## Work required
Please print the entries below exactly, from the line with "ATOM 298 C C" through the line with "ATOM 311 N N", including both of those lines and leaving out all others.

## Dataset

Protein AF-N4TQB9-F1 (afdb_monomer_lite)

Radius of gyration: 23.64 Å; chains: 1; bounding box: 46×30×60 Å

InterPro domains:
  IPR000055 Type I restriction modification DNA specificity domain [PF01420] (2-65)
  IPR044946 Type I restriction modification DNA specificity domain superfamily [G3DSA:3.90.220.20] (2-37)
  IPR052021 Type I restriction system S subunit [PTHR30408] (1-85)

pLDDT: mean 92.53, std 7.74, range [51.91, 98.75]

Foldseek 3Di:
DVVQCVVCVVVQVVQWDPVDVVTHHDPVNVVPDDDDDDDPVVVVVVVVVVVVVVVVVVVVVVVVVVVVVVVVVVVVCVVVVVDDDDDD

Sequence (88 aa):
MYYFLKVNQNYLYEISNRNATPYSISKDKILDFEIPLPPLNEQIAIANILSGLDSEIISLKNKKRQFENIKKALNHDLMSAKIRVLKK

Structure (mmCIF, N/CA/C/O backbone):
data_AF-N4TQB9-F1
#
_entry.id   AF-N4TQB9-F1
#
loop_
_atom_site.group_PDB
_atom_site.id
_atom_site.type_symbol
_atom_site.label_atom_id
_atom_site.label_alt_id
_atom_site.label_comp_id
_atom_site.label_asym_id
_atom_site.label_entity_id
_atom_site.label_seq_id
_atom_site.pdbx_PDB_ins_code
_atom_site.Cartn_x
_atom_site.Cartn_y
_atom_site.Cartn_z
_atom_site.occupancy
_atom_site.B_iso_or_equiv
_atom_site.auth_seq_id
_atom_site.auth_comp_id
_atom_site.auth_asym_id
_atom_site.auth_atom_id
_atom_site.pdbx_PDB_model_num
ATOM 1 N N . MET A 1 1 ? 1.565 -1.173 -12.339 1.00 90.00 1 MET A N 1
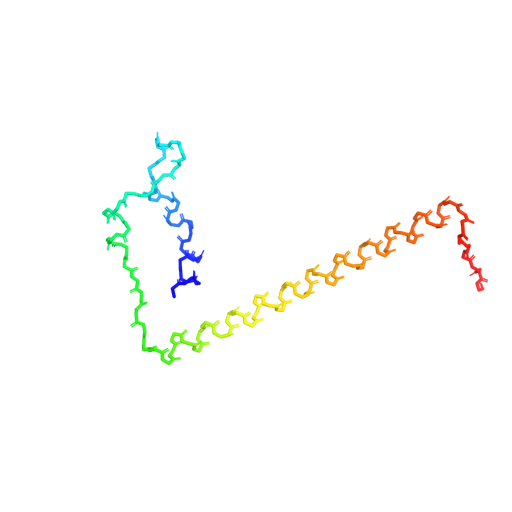ATOM 2 C CA . MET A 1 1 ? 2.444 -0.015 -12.047 1.00 90.00 1 MET A CA 1
ATOM 3 C C . MET A 1 1 ? 2.482 0.362 -10.562 1.00 90.00 1 MET A C 1
ATOM 5 O O . MET A 1 1 ? 3.522 0.166 -9.953 1.00 90.00 1 MET A O 1
ATOM 9 N N . TYR A 1 2 ? 1.389 0.857 -9.958 1.00 95.88 2 TYR A N 1
ATOM 10 C CA . TYR A 1 2 ? 1.381 1.356 -8.564 1.00 95.88 2 TYR A CA 1
ATOM 11 C C . TYR A 1 2 ? 2.056 0.415 -7.548 1.00 95.88 2 TYR A C 1
ATOM 13 O O . TYR A 1 2 ? 3.006 0.813 -6.879 1.00 95.88 2 TYR A O 1
ATOM 21 N N . TYR A 1 3 ? 1.617 -0.846 -7.482 1.00 97.06 3 TYR A N 1
ATOM 22 C CA . TYR A 1 3 ? 2.154 -1.827 -6.533 1.00 97.06 3 TYR A CA 1
ATOM 23 C C . TYR A 1 3 ? 3.645 -2.115 -6.726 1.00 97.06 3 TYR A C 1
ATOM 25 O O . TYR A 1 3 ? 4.379 -2.224 -5.749 1.00 97.06 3 TYR A O 1
ATOM 33 N N . PHE A 1 4 ? 4.112 -2.162 -7.975 1.00 96.12 4 PHE A N 1
ATOM 34 C CA . PHE A 1 4 ? 5.527 -2.362 -8.283 1.00 96.12 4 PHE A CA 1
ATOM 35 C C . PHE A 1 4 ? 6.388 -1.
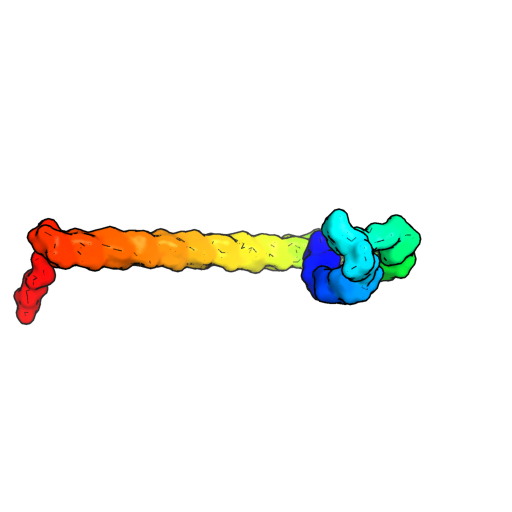205 -7.759 1.00 96.12 4 PHE A C 1
ATOM 37 O O . PHE A 1 4 ? 7.387 -1.431 -7.076 1.00 96.12 4 PHE A O 1
ATOM 44 N N . LEU A 1 5 ? 5.967 0.040 -8.007 1.00 95.06 5 LEU A N 1
ATOM 45 C CA . LEU A 1 5 ? 6.659 1.223 -7.485 1.00 95.06 5 LEU A CA 1
ATOM 46 C C . LEU A 1 5 ? 6.622 1.271 -5.957 1.00 95.06 5 LEU A C 1
ATOM 48 O O . LEU A 1 5 ? 7.595 1.675 -5.325 1.00 95.06 5 LEU A O 1
ATOM 52 N N . LYS A 1 6 ? 5.515 0.826 -5.353 1.00 95.44 6 LYS A N 1
ATOM 53 C CA . LYS A 1 6 ? 5.362 0.796 -3.898 1.00 95.44 6 LYS A CA 1
ATOM 54 C C . LYS A 1 6 ? 6.351 -0.163 -3.234 1.00 95.44 6 LYS A C 1
ATOM 56 O O . LYS A 1 6 ? 6.943 0.200 -2.222 1.00 95.44 6 LYS A O 1
ATOM 61 N N . VAL A 1 7 ? 6.556 -1.346 -3.812 1.00 95.12 7 VAL A N 1
ATOM 62 C CA . VAL A 1 7 ? 7.549 -2.326 -3.335 1.00 95.12 7 VAL A CA 1
ATOM 63 C C . VAL A 1 7 ? 8.972 -1.784 -3.483 1.00 95.12 7 VAL A C 1
ATOM 65 O O . VAL A 1 7 ? 9.787 -1.934 -2.577 1.00 95.12 7 VAL A O 1
ATOM 68 N N . ASN A 1 8 ? 9.253 -1.079 -4.579 1.00 95.38 8 ASN A N 1
ATOM 69 C CA . ASN A 1 8 ? 10.573 -0.511 -4.858 1.00 95.38 8 ASN A CA 1
ATOM 70 C C . ASN A 1 8 ? 10.804 0.874 -4.228 1.00 95.38 8 ASN A C 1
ATOM 72 O O . ASN A 1 8 ? 11.806 1.521 -4.522 1.00 95.38 8 ASN A O 1
ATOM 76 N N . GLN A 1 9 ? 9.923 1.339 -3.335 1.00 93.31 9 GLN A N 1
ATOM 77 C CA . GLN A 1 9 ? 10.013 2.682 -2.752 1.00 93.31 9 GLN A CA 1
ATOM 78 C C . GLN A 1 9 ? 11.355 2.931 -2.042 1.00 93.31 9 GLN A C 1
ATOM 80 O O . GLN A 1 9 ? 11.907 4.023 -2.
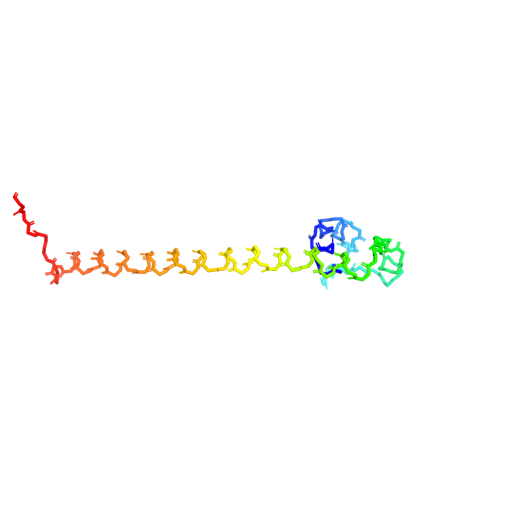156 1.00 93.31 9 GLN A O 1
ATOM 85 N N . ASN A 1 10 ? 11.894 1.930 -1.341 1.00 93.00 10 ASN A N 1
ATOM 86 C CA . ASN A 1 10 ? 13.184 2.060 -0.657 1.00 93.00 10 ASN A CA 1
ATOM 87 C C . ASN A 1 10 ? 14.334 2.217 -1.656 1.00 93.00 10 ASN A C 1
ATOM 89 O O . ASN A 1 10 ? 15.169 3.095 -1.490 1.00 93.00 10 ASN A O 1
ATOM 93 N N . TYR A 1 11 ? 14.340 1.430 -2.732 1.00 92.75 11 TYR A N 1
ATOM 94 C CA . TYR A 1 11 ? 15.330 1.574 -3.798 1.00 92.75 11 TYR A CA 1
ATOM 95 C C . TYR A 1 11 ? 15.254 2.961 -4.454 1.00 92.75 11 TYR A C 1
ATOM 97 O O . TYR A 1 11 ? 16.271 3.636 -4.597 1.00 92.75 11 TYR A O 1
ATOM 105 N N . LEU A 1 12 ? 14.040 3.427 -4.770 1.00 91.44 12 LEU A N 1
ATOM 106 C CA . LEU A 1 12 ? 13.809 4.766 -5.324 1.00 91.44 12 LEU A CA 1
ATOM 107 C C . LEU A 1 12 ? 14.307 5.878 -4.385 1.00 91.44 12 LEU A C 1
ATOM 109 O O . LEU A 1 12 ? 14.799 6.910 -4.841 1.00 91.44 12 LEU A O 1
ATOM 113 N N . TYR A 1 13 ? 14.209 5.660 -3.074 1.00 90.50 13 TYR A N 1
ATOM 114 C CA . TYR A 1 13 ? 14.741 6.571 -2.068 1.00 90.50 13 TYR A CA 1
ATOM 115 C C . TYR A 1 13 ? 16.278 6.576 -2.042 1.00 90.50 13 TYR A C 1
ATOM 117 O O . TYR A 1 13 ? 16.871 7.654 -2.021 1.00 90.50 13 TYR A O 1
ATOM 125 N N . GLU A 1 14 ? 16.928 5.413 -2.128 1.00 89.31 14 GLU A N 1
ATOM 126 C CA . GLU A 1 14 ? 18.397 5.300 -2.155 1.00 89.31 14 GLU A CA 1
ATOM 127 C C . GLU A 1 14 ? 19.022 5.972 -3.387 1.00 89.31 14 GLU A C 1
ATOM 129 O O . GLU A 1 14 ? 20.064 6.620 -3.288 1.00 89.31 14 GLU A O 1
ATOM 134 N N . ILE A 1 15 ? 18.373 5.882 -4.552 1.00 89.88 15 ILE A N 1
ATOM 135 C CA . ILE A 1 15 ? 18.884 6.505 -5.785 1.00 89.88 15 ILE A CA 1
ATOM 136 C C . ILE A 1 15 ? 18.579 8.007 -5.888 1.00 89.88 15 ILE A C 1
ATOM 138 O O . ILE A 1 15 ? 19.027 8.652 -6.846 1.00 89.88 15 ILE A O 1
ATOM 142 N N . SER A 1 16 ? 17.816 8.574 -4.951 1.00 91.00 16 SER A N 1
ATOM 143 C CA . SER A 1 16 ? 17.452 9.993 -4.958 1.00 91.00 16 SER A CA 1
ATOM 144 C C . SER A 1 16 ? 18.652 10.905 -4.664 1.00 91.00 16 SER A C 1
ATOM 146 O O . SER A 1 16 ? 19.645 10.512 -4.049 1.00 91.00 16 SER A O 1
ATOM 148 N N . ASN A 1 17 ? 18.591 12.154 -5.126 1.00 86.12 17 ASN A N 1
ATOM 149 C CA . ASN A 1 17 ? 19.588 13.166 -4.807 1.00 86.12 17 ASN A CA 1
ATOM 150 C C . ASN A 1 17 ? 19.418 13.635 -3.356 1.00 86.12 17 ASN A C 1
ATOM 152 O O . ASN A 1 17 ? 18.608 14.519 -3.062 1.00 86.12 17 ASN A O 1
ATOM 156 N N . ARG A 1 18 ? 20.232 13.070 -2.460 1.00 82.94 18 ARG A N 1
ATOM 157 C CA . ARG A 1 18 ? 20.221 13.378 -1.023 1.00 82.94 18 ARG A CA 1
ATOM 158 C C . ARG A 1 18 ? 20.764 14.766 -0.657 1.00 82.94 18 ARG A C 1
ATOM 160 O O . ARG A 1 18 ? 20.671 15.155 0.503 1.00 82.94 18 ARG A O 1
ATOM 167 N N . ASN A 1 19 ? 21.289 15.511 -1.631 1.00 85.06 19 ASN A N 1
ATOM 168 C CA . ASN A 1 19 ? 21.749 16.891 -1.448 1.00 85.06 19 ASN A CA 1
ATOM 169 C C . ASN A 1 19 ? 20.670 17.932 -1.801 1.00 85.06 19 ASN A C 1
ATOM 171 O O . ASN A 1 19 ? 20.886 19.124 -1.595 1.00 85.06 19 ASN A O 1
ATOM 175 N N . ALA A 1 20 ? 19.526 17.507 -2.350 1.00 80.06 20 ALA A N 1
ATOM 176 C CA . ALA A 1 20 ? 18.389 18.378 -2.637 1.00 80.06 20 ALA A CA 1
ATOM 177 C C . ALA A 1 20 ? 17.374 18.359 -1.482 1.00 80.06 20 ALA A C 1
ATOM 179 O O . ALA A 1 20 ? 17.156 17.321 -0.866 1.00 80.06 20 ALA A O 1
ATOM 180 N N . THR A 1 21 ? 16.704 19.484 -1.222 1.00 83.06 21 THR A N 1
ATOM 181 C CA . THR A 1 21 ? 15.589 19.553 -0.264 1.00 83.06 21 THR A CA 1
ATOM 182 C C . THR A 1 21 ? 14.348 20.077 -0.992 1.00 83.06 21 THR A C 1
ATOM 184 O O . THR A 1 21 ? 14.335 21.250 -1.364 1.00 83.06 21 THR A O 1
ATOM 187 N N . PRO A 1 22 ? 13.304 19.255 -1.214 1.00 82.19 22 PRO A N 1
ATOM 188 C CA . PRO A 1 22 ? 13.206 17.833 -0.871 1.00 82.19 22 PRO A CA 1
ATOM 189 C C . PRO A 1 22 ? 14.112 16.947 -1.741 1.00 82.19 22 PRO A C 1
ATOM 191 O O . PRO A 1 22 ? 14.522 17.346 -2.833 1.00 82.19 22 PRO A O 1
ATOM 194 N N . TYR A 1 23 ? 14.376 15.722 -1.271 1.00 87.31 23 TYR A N 1
ATOM 195 C CA . TYR A 1 23 ? 15.034 14.700 -2.085 1.00 87.31 23 TYR A CA 1
ATOM 196 C C . TYR A 1 23 ? 14.262 14.502 -3.388 1.00 87.31 23 TYR A C 1
ATOM 198 O O . TYR A 1 23 ? 13.039 14.350 -3.387 1.00 87.31 23 TYR A O 1
ATOM 206 N N . SER A 1 24 ? 14.984 14.511 -4.503 1.00 89.62 24 SER A N 1
ATOM 207 C CA . SER A 1 24 ? 14.414 14.391 -5.841 1.00 89.62 24 SER A CA 1
ATOM 208 C C . SER A 1 24 ? 15.120 13.292 -6.620 1.00 89.62 24 SER A C 1
ATOM 210 O O . SER A 1 24 ? 16.304 13.028 -6.422 1.00 89.62 24 SER A O 1
ATOM 212 N N . ILE A 1 25 ? 14.394 12.623 -7.509 1.00 90.94 25 ILE A N 1
ATOM 213 C CA . ILE A 1 25 ? 14.980 11.662 -8.444 1.00 90.94 25 ILE A CA 1
ATOM 214 C C . ILE A 1 25 ? 15.108 12.386 -9.782 1.00 90.94 25 ILE A C 1
ATOM 216 O O . ILE A 1 25 ? 14.159 13.032 -10.228 1.00 90.94 25 ILE A O 1
ATOM 220 N N . SER A 1 26 ? 16.293 12.337 -10.395 1.00 90.88 26 SER A N 1
ATOM 221 C CA . SER A 1 26 ? 16.497 12.957 -11.703 1.00 90.88 26 SER A CA 1
ATOM 222 C C . SER A 1 26 ? 15.640 12.266 -12.761 1.00 90.88 26 SER A C 1
ATOM 224 O O . SER A 1 26 ? 15.351 11.073 -12.664 1.00 90.88 26 SER A O 1
ATOM 226 N N . LYS A 1 27 ? 15.252 13.021 -13.792 1.00 90.81 27 LYS A N 1
ATOM 227 C CA . LYS A 1 27 ? 14.466 12.498 -14.914 1.00 90.81 27 LYS A CA 1
ATOM 228 C C . LYS A 1 27 ? 15.124 11.263 -15.532 1.00 90.81 27 LYS A C 1
ATOM 230 O O . LYS A 1 27 ? 14.440 10.272 -15.745 1.00 90.81 27 LYS A O 1
ATOM 235 N N . ASP A 1 28 ? 16.434 11.316 -15.750 1.00 92.31 28 ASP A N 1
ATOM 236 C CA . ASP A 1 28 ? 17.184 10.229 -16.386 1.00 92.31 28 ASP A CA 1
ATOM 237 C C . ASP A 1 28 ? 17.104 8.944 -15.554 1.00 92.31 28 ASP A C 1
ATOM 239 O O . ASP A 1 28 ? 16.722 7.904 -16.068 1.00 92.31 28 ASP A O 1
ATOM 243 N N . LYS A 1 29 ? 17.273 9.039 -14.226 1.00 91.38 29 LYS A N 1
ATOM 244 C CA . LYS A 1 29 ? 17.129 7.889 -13.318 1.00 91.38 29 LYS A CA 1
ATOM 245 C C . LYS A 1 29 ? 15.725 7.282 -13.312 1.00 91.38 29 LYS A C 1
ATOM 247 O O . LYS A 1 29 ? 15.587 6.095 -13.049 1.00 91.38 29 LYS A O 1
ATOM 252 N N . ILE A 1 30 ? 14.685 8.085 -13.546 1.00 91.88 30 ILE A N 1
ATOM 253 C CA . ILE A 1 30 ? 13.312 7.576 -13.680 1.00 91.88 30 ILE A CA 1
ATOM 254 C C . ILE A 1 30 ? 13.127 6.854 -15.016 1.00 91.88 30 ILE A C 1
ATOM 256 O O . ILE A 1 30 ? 12.439 5.839 -15.056 1.00 91.88 30 ILE A O 1
ATOM 260 N N . LEU A 1 31 ? 13.708 7.377 -16.097 1.00 93.00 31 LEU A N 1
ATOM 261 C CA . LEU A 1 31 ? 13.612 6.770 -17.427 1.00 93.00 31 LEU A CA 1
ATOM 262 C C . LEU A 1 31 ? 14.421 5.472 -17.530 1.00 93.00 31 LEU A C 1
ATOM 264 O O . LEU A 1 31 ? 13.966 4.538 -18.182 1.00 93.00 31 
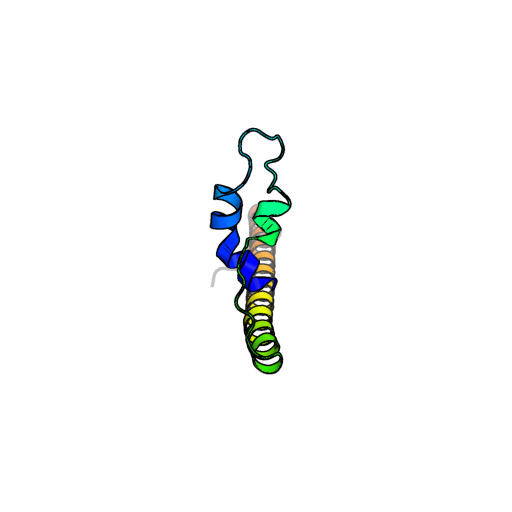LEU A O 1
ATOM 268 N N . ASP A 1 32 ? 15.558 5.405 -16.841 1.00 93.00 32 ASP A N 1
ATOM 269 C CA . ASP A 1 32 ? 16.424 4.224 -16.784 1.00 93.00 32 ASP A CA 1
ATOM 270 C C . ASP A 1 32 ? 15.897 3.145 -15.821 1.00 93.00 32 ASP A C 1
ATOM 272 O O . ASP A 1 32 ? 16.451 2.049 -15.737 1.00 93.00 32 ASP A O 1
ATOM 276 N N . PHE A 1 33 ? 14.839 3.436 -15.058 1.00 92.50 33 PHE A N 1
ATOM 277 C CA . PHE A 1 33 ? 14.275 2.487 -14.108 1.00 92.50 33 PHE A CA 1
ATOM 278 C C . PHE A 1 33 ? 13.470 1.403 -14.832 1.00 92.50 33 PHE A C 1
ATOM 280 O O . PHE A 1 33 ? 12.334 1.617 -15.263 1.00 92.50 33 PHE A O 1
ATOM 287 N N . GLU A 1 34 ? 14.062 0.216 -14.935 1.00 93.75 34 GLU A N 1
ATOM 288 C CA . GLU A 1 34 ? 13.434 -0.934 -15.576 1.00 93.75 34 GLU A CA 1
ATOM 289 C C . GLU A 1 34 ? 12.214 -1.434 -14.793 1.00 93.75 34 GLU A C 1
ATOM 291 O O . GLU A 1 34 ? 12.233 -1.598 -13.568 1.00 93.75 34 GLU A O 1
ATOM 296 N N . ILE A 1 35 ? 11.137 -1.719 -15.528 1.00 93.75 35 ILE A N 1
ATOM 297 C CA . ILE A 1 35 ? 9.897 -2.257 -14.974 1.00 93.75 35 ILE A CA 1
ATOM 298 C C . ILE A 1 35 ? 9.533 -3.576 -15.667 1.00 93.75 35 ILE A C 1
ATOM 300 O O . ILE A 1 35 ? 9.648 -3.681 -16.891 1.00 93.75 35 ILE A O 1
ATOM 304 N N . PRO A 1 36 ? 9.025 -4.577 -14.930 1.00 94.19 36 PRO A N 1
ATOM 305 C CA . PRO A 1 36 ? 8.427 -5.746 -15.548 1.00 94.19 36 PRO A CA 1
ATOM 306 C C . PRO A 1 36 ? 7.123 -5.339 -16.244 1.00 94.19 36 PRO A C 1
ATOM 308 O O . PRO A 1 36 ? 6.264 -4.680 -15.649 1.00 94.19 36 PRO A O 1
ATOM 311 N N . LEU A 1 37 ? 6.964 -5.765 -17.497 1.00 96.31 37 LEU A N 1
ATOM 312 C CA . LEU A 1 37 ? 5.770 -5.512 -18.303 1.00 96.31 37 LEU A CA 1
ATOM 313 C C . LEU A 1 37 ? 5.090 -6.837 -18.688 1.00 96.31 37 LEU A C 1
ATOM 315 O O . LEU A 1 37 ? 5.255 -7.307 -19.815 1.00 96.31 37 LEU A O 1
ATOM 319 N N . PRO A 1 38 ? 4.341 -7.468 -17.764 1.00 96.44 38 PRO A N 1
ATOM 320 C CA . PRO A 1 38 ? 3.590 -8.674 -18.086 1.00 96.44 38 PRO A CA 1
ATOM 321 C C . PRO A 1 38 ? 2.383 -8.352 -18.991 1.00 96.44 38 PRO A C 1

## Written answer
ATOM 298 C C . ILE A 1 35 ? 9.533 -3.576 -15.667 1.00 93.75 35 ILE A C 1
ATOM 300 O O . ILE A 1 35 ? 9.648 -3.681 -16.891 1.00 93.75 35 ILE A O 1
ATOM 304 N N . PRO A 1 36 ? 9.025 -4.577 -14.930 1.00 94.19 36 PRO A N 1
ATOM 305 C CA . PRO A 1 36 ? 8.427 -5.746 -15.548 1.00 94.19 36 PRO A CA 1
ATOM 306 C C . PRO A 1 36 ? 7.123 -5.339 -16.244 1.00 94.19 36 PRO A C 1
ATOM 308 O O . PRO A 1 36 ? 6.264 -4.680 -15.649 1.00 94.19 36 PRO A O 1
ATOM 311 N N . LEU A 1 37 ? 6.964 -5.765 -17.497 1.00 96.31 37 LEU A N 1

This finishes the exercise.